Ignatius Ezeani, Ian Gregory and Paul Rayson 
Fylde C17 

This workshop will explore practical solutions for corpus linguists, digital humanists and computing researchers to study time and spatial relationships in corpora. The workshop will be led by members of the ESRC-NSF funded Space Time Narratives project (https://spacetimenarratives.github.io/), which is developing approaches that allow us to identify, extract, visualise, and analyse qualitative and quantitative references to place and time. The organisers will demonstrate how these methods are currently being applied to analyse experiences of leisure travel and forced migration, generating complex cultural and experiential geographies. 

Participants will explore a web based hands-on tutorial using a bespoke Python Notebook and Streamlit visualisation tool developed by the project team. All code and data will be open source and open access following the workshop. Participants will learn the basic skills needed to apply these techniques to the project data and, from there, to facilitate further application on their own corpora after the workshop. 

Maximum number of participants: 40 people. 

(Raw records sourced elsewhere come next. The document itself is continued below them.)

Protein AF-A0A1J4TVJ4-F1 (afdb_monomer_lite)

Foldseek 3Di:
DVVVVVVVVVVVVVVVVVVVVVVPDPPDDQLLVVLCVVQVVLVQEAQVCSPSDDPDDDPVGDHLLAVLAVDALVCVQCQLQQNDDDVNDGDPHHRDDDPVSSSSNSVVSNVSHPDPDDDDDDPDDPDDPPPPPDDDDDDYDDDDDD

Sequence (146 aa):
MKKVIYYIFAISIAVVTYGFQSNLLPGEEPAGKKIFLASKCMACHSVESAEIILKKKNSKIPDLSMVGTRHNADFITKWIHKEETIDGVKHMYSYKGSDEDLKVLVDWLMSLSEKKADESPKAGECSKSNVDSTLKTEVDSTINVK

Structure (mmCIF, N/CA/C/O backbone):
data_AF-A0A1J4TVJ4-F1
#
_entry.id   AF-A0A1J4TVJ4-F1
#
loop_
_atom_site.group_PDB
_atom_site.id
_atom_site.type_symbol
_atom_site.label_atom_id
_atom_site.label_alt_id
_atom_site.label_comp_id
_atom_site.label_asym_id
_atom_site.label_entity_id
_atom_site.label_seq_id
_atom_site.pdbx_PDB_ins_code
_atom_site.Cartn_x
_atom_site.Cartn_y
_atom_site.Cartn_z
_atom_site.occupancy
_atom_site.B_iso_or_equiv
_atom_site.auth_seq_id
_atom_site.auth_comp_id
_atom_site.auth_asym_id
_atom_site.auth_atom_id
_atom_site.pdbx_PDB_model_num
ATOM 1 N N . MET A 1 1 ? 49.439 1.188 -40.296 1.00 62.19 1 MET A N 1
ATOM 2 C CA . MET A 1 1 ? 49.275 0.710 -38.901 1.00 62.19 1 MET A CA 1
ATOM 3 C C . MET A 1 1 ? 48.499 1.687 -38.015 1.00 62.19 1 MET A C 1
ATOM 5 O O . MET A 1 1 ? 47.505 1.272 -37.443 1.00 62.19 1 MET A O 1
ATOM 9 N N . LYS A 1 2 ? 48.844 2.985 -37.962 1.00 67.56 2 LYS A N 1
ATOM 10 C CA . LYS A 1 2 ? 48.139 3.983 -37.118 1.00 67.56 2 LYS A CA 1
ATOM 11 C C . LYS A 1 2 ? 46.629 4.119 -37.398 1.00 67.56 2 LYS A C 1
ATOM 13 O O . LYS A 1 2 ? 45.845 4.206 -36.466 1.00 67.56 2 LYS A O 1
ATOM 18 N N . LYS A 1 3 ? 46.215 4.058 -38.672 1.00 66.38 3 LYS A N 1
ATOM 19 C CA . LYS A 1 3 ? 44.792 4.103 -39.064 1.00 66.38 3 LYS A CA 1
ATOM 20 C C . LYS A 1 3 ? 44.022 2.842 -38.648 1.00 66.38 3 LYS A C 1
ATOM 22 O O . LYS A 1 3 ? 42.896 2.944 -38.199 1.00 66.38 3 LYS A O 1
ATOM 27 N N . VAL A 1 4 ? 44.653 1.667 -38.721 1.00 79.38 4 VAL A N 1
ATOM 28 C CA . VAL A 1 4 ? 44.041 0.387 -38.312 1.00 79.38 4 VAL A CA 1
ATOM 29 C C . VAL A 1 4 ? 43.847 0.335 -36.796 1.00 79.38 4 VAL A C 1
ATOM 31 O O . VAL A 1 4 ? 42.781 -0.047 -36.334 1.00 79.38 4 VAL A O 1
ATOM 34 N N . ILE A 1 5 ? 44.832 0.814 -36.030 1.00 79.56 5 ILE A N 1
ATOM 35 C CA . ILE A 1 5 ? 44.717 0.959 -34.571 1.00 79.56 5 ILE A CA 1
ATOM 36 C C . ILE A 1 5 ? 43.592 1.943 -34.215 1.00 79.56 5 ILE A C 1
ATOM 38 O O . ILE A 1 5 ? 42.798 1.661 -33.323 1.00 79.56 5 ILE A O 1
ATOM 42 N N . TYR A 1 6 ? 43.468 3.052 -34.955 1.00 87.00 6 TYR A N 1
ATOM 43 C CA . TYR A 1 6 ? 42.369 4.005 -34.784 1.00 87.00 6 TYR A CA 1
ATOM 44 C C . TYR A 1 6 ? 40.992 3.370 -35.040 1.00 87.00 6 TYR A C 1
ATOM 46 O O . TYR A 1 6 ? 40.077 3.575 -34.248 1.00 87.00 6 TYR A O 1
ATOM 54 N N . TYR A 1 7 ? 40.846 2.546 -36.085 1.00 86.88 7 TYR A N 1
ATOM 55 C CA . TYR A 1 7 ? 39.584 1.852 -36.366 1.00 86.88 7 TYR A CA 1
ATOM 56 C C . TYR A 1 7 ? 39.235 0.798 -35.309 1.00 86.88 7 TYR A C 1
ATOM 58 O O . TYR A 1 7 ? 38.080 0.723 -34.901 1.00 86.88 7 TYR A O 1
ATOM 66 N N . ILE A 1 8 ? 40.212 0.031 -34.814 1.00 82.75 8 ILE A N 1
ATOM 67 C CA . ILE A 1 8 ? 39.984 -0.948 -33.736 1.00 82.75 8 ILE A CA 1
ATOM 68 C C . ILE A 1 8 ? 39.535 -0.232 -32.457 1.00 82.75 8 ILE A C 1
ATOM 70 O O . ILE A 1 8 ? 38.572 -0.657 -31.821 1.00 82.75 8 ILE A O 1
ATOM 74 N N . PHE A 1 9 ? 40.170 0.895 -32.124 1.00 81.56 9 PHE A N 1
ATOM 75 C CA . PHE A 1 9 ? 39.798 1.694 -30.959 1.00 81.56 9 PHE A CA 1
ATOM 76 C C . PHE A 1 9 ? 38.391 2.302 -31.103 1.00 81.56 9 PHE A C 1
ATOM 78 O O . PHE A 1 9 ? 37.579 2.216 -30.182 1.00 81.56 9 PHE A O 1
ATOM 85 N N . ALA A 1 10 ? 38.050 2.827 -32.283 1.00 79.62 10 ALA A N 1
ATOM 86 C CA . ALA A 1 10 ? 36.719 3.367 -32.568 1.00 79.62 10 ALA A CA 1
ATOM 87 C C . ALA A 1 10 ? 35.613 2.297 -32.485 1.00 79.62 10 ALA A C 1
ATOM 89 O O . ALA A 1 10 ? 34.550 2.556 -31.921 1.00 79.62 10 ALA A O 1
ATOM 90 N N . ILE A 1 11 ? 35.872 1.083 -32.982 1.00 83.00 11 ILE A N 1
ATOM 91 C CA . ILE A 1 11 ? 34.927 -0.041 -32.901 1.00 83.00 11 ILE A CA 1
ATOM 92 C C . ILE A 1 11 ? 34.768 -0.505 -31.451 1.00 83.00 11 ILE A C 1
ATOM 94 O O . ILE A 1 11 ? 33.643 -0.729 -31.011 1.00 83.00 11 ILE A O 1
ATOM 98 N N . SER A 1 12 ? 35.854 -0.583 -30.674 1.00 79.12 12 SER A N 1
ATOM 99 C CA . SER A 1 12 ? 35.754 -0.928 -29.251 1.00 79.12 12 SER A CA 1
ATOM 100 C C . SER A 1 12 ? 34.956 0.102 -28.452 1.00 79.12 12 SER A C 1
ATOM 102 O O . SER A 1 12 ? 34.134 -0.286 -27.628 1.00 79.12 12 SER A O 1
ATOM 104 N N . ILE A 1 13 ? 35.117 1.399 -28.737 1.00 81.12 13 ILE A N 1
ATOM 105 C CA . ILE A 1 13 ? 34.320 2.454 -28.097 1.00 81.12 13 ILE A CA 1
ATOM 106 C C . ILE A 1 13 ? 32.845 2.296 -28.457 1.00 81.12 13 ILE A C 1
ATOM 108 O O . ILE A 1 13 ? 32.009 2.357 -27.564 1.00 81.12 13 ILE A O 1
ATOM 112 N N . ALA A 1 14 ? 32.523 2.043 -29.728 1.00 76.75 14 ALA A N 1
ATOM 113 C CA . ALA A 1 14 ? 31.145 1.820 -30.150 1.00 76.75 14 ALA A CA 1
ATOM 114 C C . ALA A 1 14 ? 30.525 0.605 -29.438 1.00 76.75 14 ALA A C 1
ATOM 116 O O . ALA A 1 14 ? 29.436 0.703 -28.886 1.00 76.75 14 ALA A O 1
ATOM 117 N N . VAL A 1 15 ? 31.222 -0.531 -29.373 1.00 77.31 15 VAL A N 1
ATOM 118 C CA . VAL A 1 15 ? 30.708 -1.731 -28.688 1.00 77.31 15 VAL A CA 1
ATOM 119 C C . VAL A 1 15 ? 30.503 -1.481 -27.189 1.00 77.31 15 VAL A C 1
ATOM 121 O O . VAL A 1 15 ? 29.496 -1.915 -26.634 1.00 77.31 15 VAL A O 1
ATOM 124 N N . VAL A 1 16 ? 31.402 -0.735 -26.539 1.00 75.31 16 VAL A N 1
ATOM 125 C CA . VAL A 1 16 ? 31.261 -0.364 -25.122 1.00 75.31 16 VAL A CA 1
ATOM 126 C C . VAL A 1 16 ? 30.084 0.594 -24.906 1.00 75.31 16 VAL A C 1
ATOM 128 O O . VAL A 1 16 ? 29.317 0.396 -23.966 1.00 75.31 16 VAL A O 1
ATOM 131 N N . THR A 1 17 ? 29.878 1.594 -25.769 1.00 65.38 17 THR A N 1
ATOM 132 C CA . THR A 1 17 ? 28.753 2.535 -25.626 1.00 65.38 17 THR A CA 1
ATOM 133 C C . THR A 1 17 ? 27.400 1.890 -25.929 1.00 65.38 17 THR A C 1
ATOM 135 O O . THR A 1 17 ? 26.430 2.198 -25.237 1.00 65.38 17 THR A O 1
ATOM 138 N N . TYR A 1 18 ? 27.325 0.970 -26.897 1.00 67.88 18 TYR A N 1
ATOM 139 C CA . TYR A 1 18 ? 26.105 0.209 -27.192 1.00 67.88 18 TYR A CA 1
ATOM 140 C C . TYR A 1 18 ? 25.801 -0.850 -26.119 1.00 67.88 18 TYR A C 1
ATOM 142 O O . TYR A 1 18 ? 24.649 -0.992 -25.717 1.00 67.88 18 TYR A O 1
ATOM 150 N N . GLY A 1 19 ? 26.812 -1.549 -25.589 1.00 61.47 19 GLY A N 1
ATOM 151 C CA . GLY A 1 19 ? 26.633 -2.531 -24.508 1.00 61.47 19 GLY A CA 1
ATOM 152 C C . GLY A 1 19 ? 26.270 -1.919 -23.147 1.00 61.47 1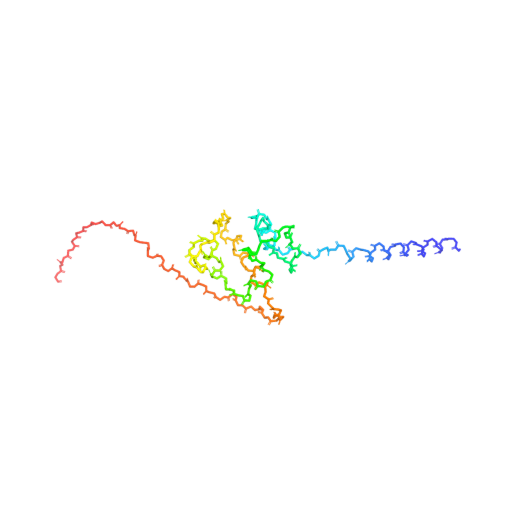9 GLY A C 1
ATOM 153 O O . GLY A 1 19 ? 25.713 -2.596 -22.284 1.00 61.47 19 GLY A O 1
ATOM 154 N N . PHE A 1 20 ? 26.549 -0.628 -22.943 1.00 63.62 20 PHE A N 1
ATOM 155 C CA . PHE A 1 20 ? 26.217 0.082 -21.705 1.00 63.62 20 PHE A CA 1
ATOM 156 C C . PHE A 1 20 ? 24.741 0.521 -21.631 1.00 63.62 20 PHE A C 1
ATOM 158 O O . PHE A 1 20 ? 24.195 0.662 -20.539 1.00 63.62 20 PHE A O 1
ATOM 165 N N . GLN A 1 21 ? 24.059 0.687 -22.769 1.00 59.00 21 GLN A N 1
ATOM 166 C CA . GLN A 1 21 ? 22.670 1.173 -22.807 1.00 59.00 21 GLN A CA 1
ATOM 167 C C . GLN A 1 21 ? 21.652 0.142 -22.298 1.00 59.00 21 GLN A C 1
ATOM 169 O O . GLN A 1 21 ? 20.644 0.519 -21.706 1.00 59.00 21 GLN A O 1
ATOM 174 N N . SER A 1 22 ? 21.920 -1.159 -22.451 1.00 58.53 22 SER A N 1
ATOM 175 C CA . SER A 1 22 ? 20.985 -2.226 -22.061 1.00 58.53 22 SER A CA 1
ATOM 176 C C . SER A 1 22 ? 20.901 -2.489 -20.552 1.00 58.53 22 SER A C 1
ATOM 178 O O . SER A 1 22 ? 20.080 -3.295 -20.129 1.00 58.53 22 SER A O 1
ATOM 180 N N . ASN A 1 23 ? 21.728 -1.828 -19.734 1.00 57.12 23 ASN A N 1
ATOM 181 C CA . ASN A 1 23 ? 21.747 -1.992 -18.274 1.00 57.12 23 ASN A CA 1
ATOM 182 C C . ASN A 1 23 ? 21.127 -0.800 -17.518 1.00 57.12 23 ASN A C 1
ATOM 184 O O . ASN A 1 23 ? 21.137 -0.787 -16.290 1.00 57.12 23 ASN A O 1
ATOM 188 N N . LEU A 1 24 ? 20.600 0.205 -18.231 1.00 58.19 24 LEU A N 1
A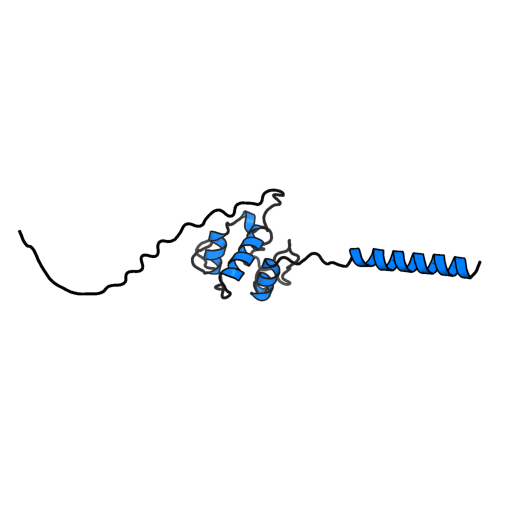TOM 189 C CA . LEU A 1 24 ? 20.137 1.472 -17.651 1.00 58.19 24 LEU A CA 1
ATOM 190 C C . LEU A 1 24 ? 18.610 1.635 -17.603 1.00 58.19 24 LEU A C 1
ATOM 192 O O . LEU A 1 24 ? 18.122 2.756 -17.474 1.00 58.19 24 LEU A O 1
ATOM 196 N N . LEU A 1 25 ? 17.847 0.547 -17.709 1.00 57.59 25 LEU A N 1
ATOM 197 C CA . LEU A 1 25 ? 16.410 0.587 -17.451 1.00 57.59 25 LEU A CA 1
ATOM 198 C C . LEU A 1 25 ? 16.170 0.077 -16.026 1.00 57.59 25 LEU A C 1
ATOM 200 O O . LEU A 1 25 ? 16.115 -1.140 -15.832 1.00 57.59 25 LEU A O 1
ATOM 204 N N . PRO A 1 26 ? 16.071 0.962 -15.010 1.00 59.91 26 PRO A N 1
ATOM 205 C CA . PRO A 1 26 ? 15.495 0.549 -13.739 1.00 59.91 26 PRO A CA 1
ATOM 206 C C . PRO A 1 26 ? 14.125 -0.056 -14.052 1.00 59.91 26 PRO A C 1
ATOM 208 O O . PRO A 1 26 ? 13.333 0.560 -14.766 1.00 59.91 26 PRO A O 1
ATOM 211 N N . GLY A 1 27 ? 13.886 -1.289 -13.596 1.00 64.56 27 GLY A N 1
ATOM 212 C CA . GLY A 1 27 ? 12.603 -1.957 -13.801 1.00 64.56 27 GLY A CA 1
ATOM 213 C C . GLY A 1 27 ? 11.471 -1.018 -13.392 1.00 64.56 27 GLY A C 1
ATOM 214 O O . GLY A 1 27 ? 11.581 -0.343 -12.366 1.00 64.56 27 GLY A O 1
ATOM 215 N N . GLU A 1 28 ? 10.430 -0.912 -14.221 1.00 72.56 28 GLU A N 1
ATOM 216 C CA . GLU A 1 28 ? 9.329 0.004 -13.936 1.00 72.56 28 GLU A CA 1
ATOM 217 C C . GLU A 1 28 ? 8.765 -0.262 -12.538 1.00 72.56 28 GLU A C 1
ATOM 219 O O . GLU A 1 28 ? 8.341 -1.371 -12.212 1.00 72.56 28 GLU A O 1
ATOM 224 N N . GLU A 1 29 ? 8.770 0.772 -11.695 1.00 83.44 29 GLU A N 1
ATOM 225 C CA . GLU A 1 29 ? 8.199 0.674 -10.360 1.00 83.44 29 GLU A CA 1
ATOM 226 C C . GLU A 1 29 ? 6.679 0.425 -10.463 1.00 83.44 29 GLU A C 1
ATOM 228 O O . GLU A 1 29 ? 6.002 1.182 -11.176 1.00 83.44 29 GLU A O 1
ATOM 233 N N . PRO A 1 30 ? 6.122 -0.575 -9.744 1.00 90.88 30 PRO A N 1
ATOM 234 C CA . PRO A 1 30 ? 4.704 -0.913 -9.818 1.00 90.88 30 PRO A CA 1
ATOM 235 C C . PRO A 1 30 ? 3.804 0.301 -9.575 1.00 90.88 30 PRO A C 1
ATOM 237 O O . PRO A 1 30 ? 3.994 1.040 -8.608 1.00 90.88 30 PRO A O 1
ATOM 240 N N . ALA A 1 31 ? 2.781 0.491 -10.411 1.00 93.19 31 ALA A N 1
ATOM 241 C CA . ALA A 1 31 ? 1.866 1.630 -10.296 1.00 93.19 31 ALA A CA 1
ATOM 242 C C . ALA A 1 31 ? 1.217 1.731 -8.900 1.00 93.19 31 ALA A C 1
ATOM 244 O O . ALA A 1 31 ? 1.173 2.813 -8.316 1.00 93.19 31 ALA A O 1
ATOM 245 N N . GLY A 1 32 ? 0.810 0.602 -8.311 1.00 94.06 32 GLY A N 1
ATOM 246 C CA . GLY A 1 32 ? 0.237 0.586 -6.962 1.00 94.06 32 GLY A CA 1
ATOM 247 C C . GLY A 1 32 ? 1.224 1.001 -5.865 1.00 94.06 32 GLY A C 1
ATOM 248 O O . GLY A 1 32 ? 0.817 1.663 -4.910 1.00 94.06 32 GLY A O 1
ATOM 249 N N . LYS A 1 33 ? 2.530 0.734 -6.033 1.00 94.69 33 LYS A N 1
ATOM 250 C CA . LYS A 1 33 ? 3.571 1.237 -5.120 1.00 94.69 33 LYS A CA 1
ATOM 251 C C . LYS A 1 33 ? 3.632 2.765 -5.156 1.00 94.69 33 LYS A C 1
ATOM 253 O O . LYS A 1 33 ? 3.651 3.405 -4.106 1.00 94.69 33 LYS A O 1
ATOM 258 N N . LYS A 1 34 ? 3.566 3.367 -6.348 1.00 94.81 34 LYS A N 1
ATOM 259 C CA . LYS A 1 34 ? 3.536 4.832 -6.505 1.00 94.81 34 LYS A CA 1
ATOM 260 C C . LYS A 1 34 ? 2.319 5.444 -5.807 1.00 94.81 34 LYS A C 1
ATOM 262 O O . LYS A 1 34 ? 2.463 6.424 -5.077 1.00 94.81 34 LYS A O 1
ATOM 267 N N . ILE A 1 35 ? 1.141 4.833 -5.960 1.00 96.00 35 ILE A N 1
ATOM 268 C CA . ILE A 1 35 ? -0.098 5.281 -5.303 1.00 96.00 35 ILE A CA 1
ATOM 269 C C . ILE A 1 35 ? 0.003 5.144 -3.780 1.00 96.00 35 ILE A C 1
ATOM 271 O O . ILE A 1 35 ? -0.416 6.053 -3.062 1.00 96.00 35 ILE A O 1
ATOM 275 N N . PHE A 1 36 ? 0.603 4.066 -3.267 1.00 95.44 36 PHE A N 1
ATOM 276 C CA . PHE A 1 36 ? 0.836 3.868 -1.832 1.00 95.44 36 PHE A CA 1
ATOM 277 C C . PHE A 1 36 ? 1.682 4.998 -1.224 1.00 95.44 36 PHE A C 1
ATOM 279 O O . PHE A 1 36 ? 1.373 5.517 -0.145 1.00 95.44 36 PHE A O 1
ATOM 286 N N . LEU A 1 37 ? 2.738 5.410 -1.932 1.00 93.88 37 LEU A N 1
ATOM 287 C CA . LEU A 1 37 ? 3.605 6.517 -1.526 1.00 93.88 37 LEU A CA 1
ATOM 288 C C . LEU A 1 37 ? 2.874 7.865 -1.623 1.00 93.88 37 LEU A C 1
ATOM 290 O O . LEU A 1 37 ? 2.880 8.636 -0.660 1.00 93.88 37 LEU A O 1
ATOM 294 N N . ALA A 1 38 ? 2.185 8.124 -2.738 1.00 94.56 38 ALA A N 1
ATOM 295 C CA . ALA A 1 38 ? 1.423 9.356 -2.961 1.00 94.56 38 ALA A CA 1
ATOM 296 C C . ALA A 1 38 ? 0.279 9.534 -1.946 1.00 94.56 38 ALA A C 1
ATOM 298 O O . ALA A 1 38 ? 0.060 10.631 -1.428 1.00 94.56 38 ALA A O 1
ATOM 299 N N . SER A 1 39 ? -0.385 8.435 -1.583 1.00 94.00 39 SER A N 1
ATOM 300 C CA . SER A 1 39 ? -1.463 8.384 -0.585 1.00 94.00 39 SER A CA 1
ATOM 301 C C . SER A 1 39 ? -0.952 8.429 0.860 1.00 94.00 39 SER A C 1
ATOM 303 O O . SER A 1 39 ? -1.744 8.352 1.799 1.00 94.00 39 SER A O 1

Workshop 5: Keyword Co-occurrence Analysis 

Isobelle Clarke 
Hannaford Lab 

This workshop will introduce both keywords and a new approach to their analysis. Keywords offer analytical signposts to discourses in large volumes of text. Yet their interpretation often requires analysis of their use within their wider textual settings. Clarke et al. (2021) introduce Multiple Correspondence Analysis (MCA) as a new approach to organizing keywords statistically based on their co-occurrence across the texts of the corpus. The approach overcomes many of the issues in traditional keyword analyses and has proven to be effective for providing a more nuanced account of keywords that is sensitive to the various senses and discourses that a single keyword can exhibit. This workshop will provide learners with: (1) the understanding behind the MCA approach to keywords; (2) the tools to create a data matrix of variables and individuals; (3) the ability to run MCA in R; and (4) the skills for interpreting the results. 

Maximum number of participants: 50 people. 

Workshop 6: Corpus querying and corpus building with Sketch Engine

Ondřej Matuška 
Management School A001 

Sketch Engine is a leading corpus management software hosting hundreds of preloaded corpora and thousands of corpora built by individual users. Participants in the workshop will practise using a wide selection of corpus querying and corpus building tools (word sketch, sketch difference, thesaurus, wordlist, n-grams, keyword extraction, term extraction, concordance, WebBootCaT). Special attention will be paid to the Corpus Query Language (CQL) which will be taught through a series of off-line and online exercises. 

The workshop is aimed at corpus novices as well as those who have some experience in using existing corpus systems. By the end of the workshop, participants will be able to analyse existing corpora as well as build their own corpora from the data they already have or by having relevant content downloaded from the web automatically. Each participant will receive a free 3-month access to Sketch Engine to further improve the skills acquired during the tutorial. 

Maximum number of participants: 50 people.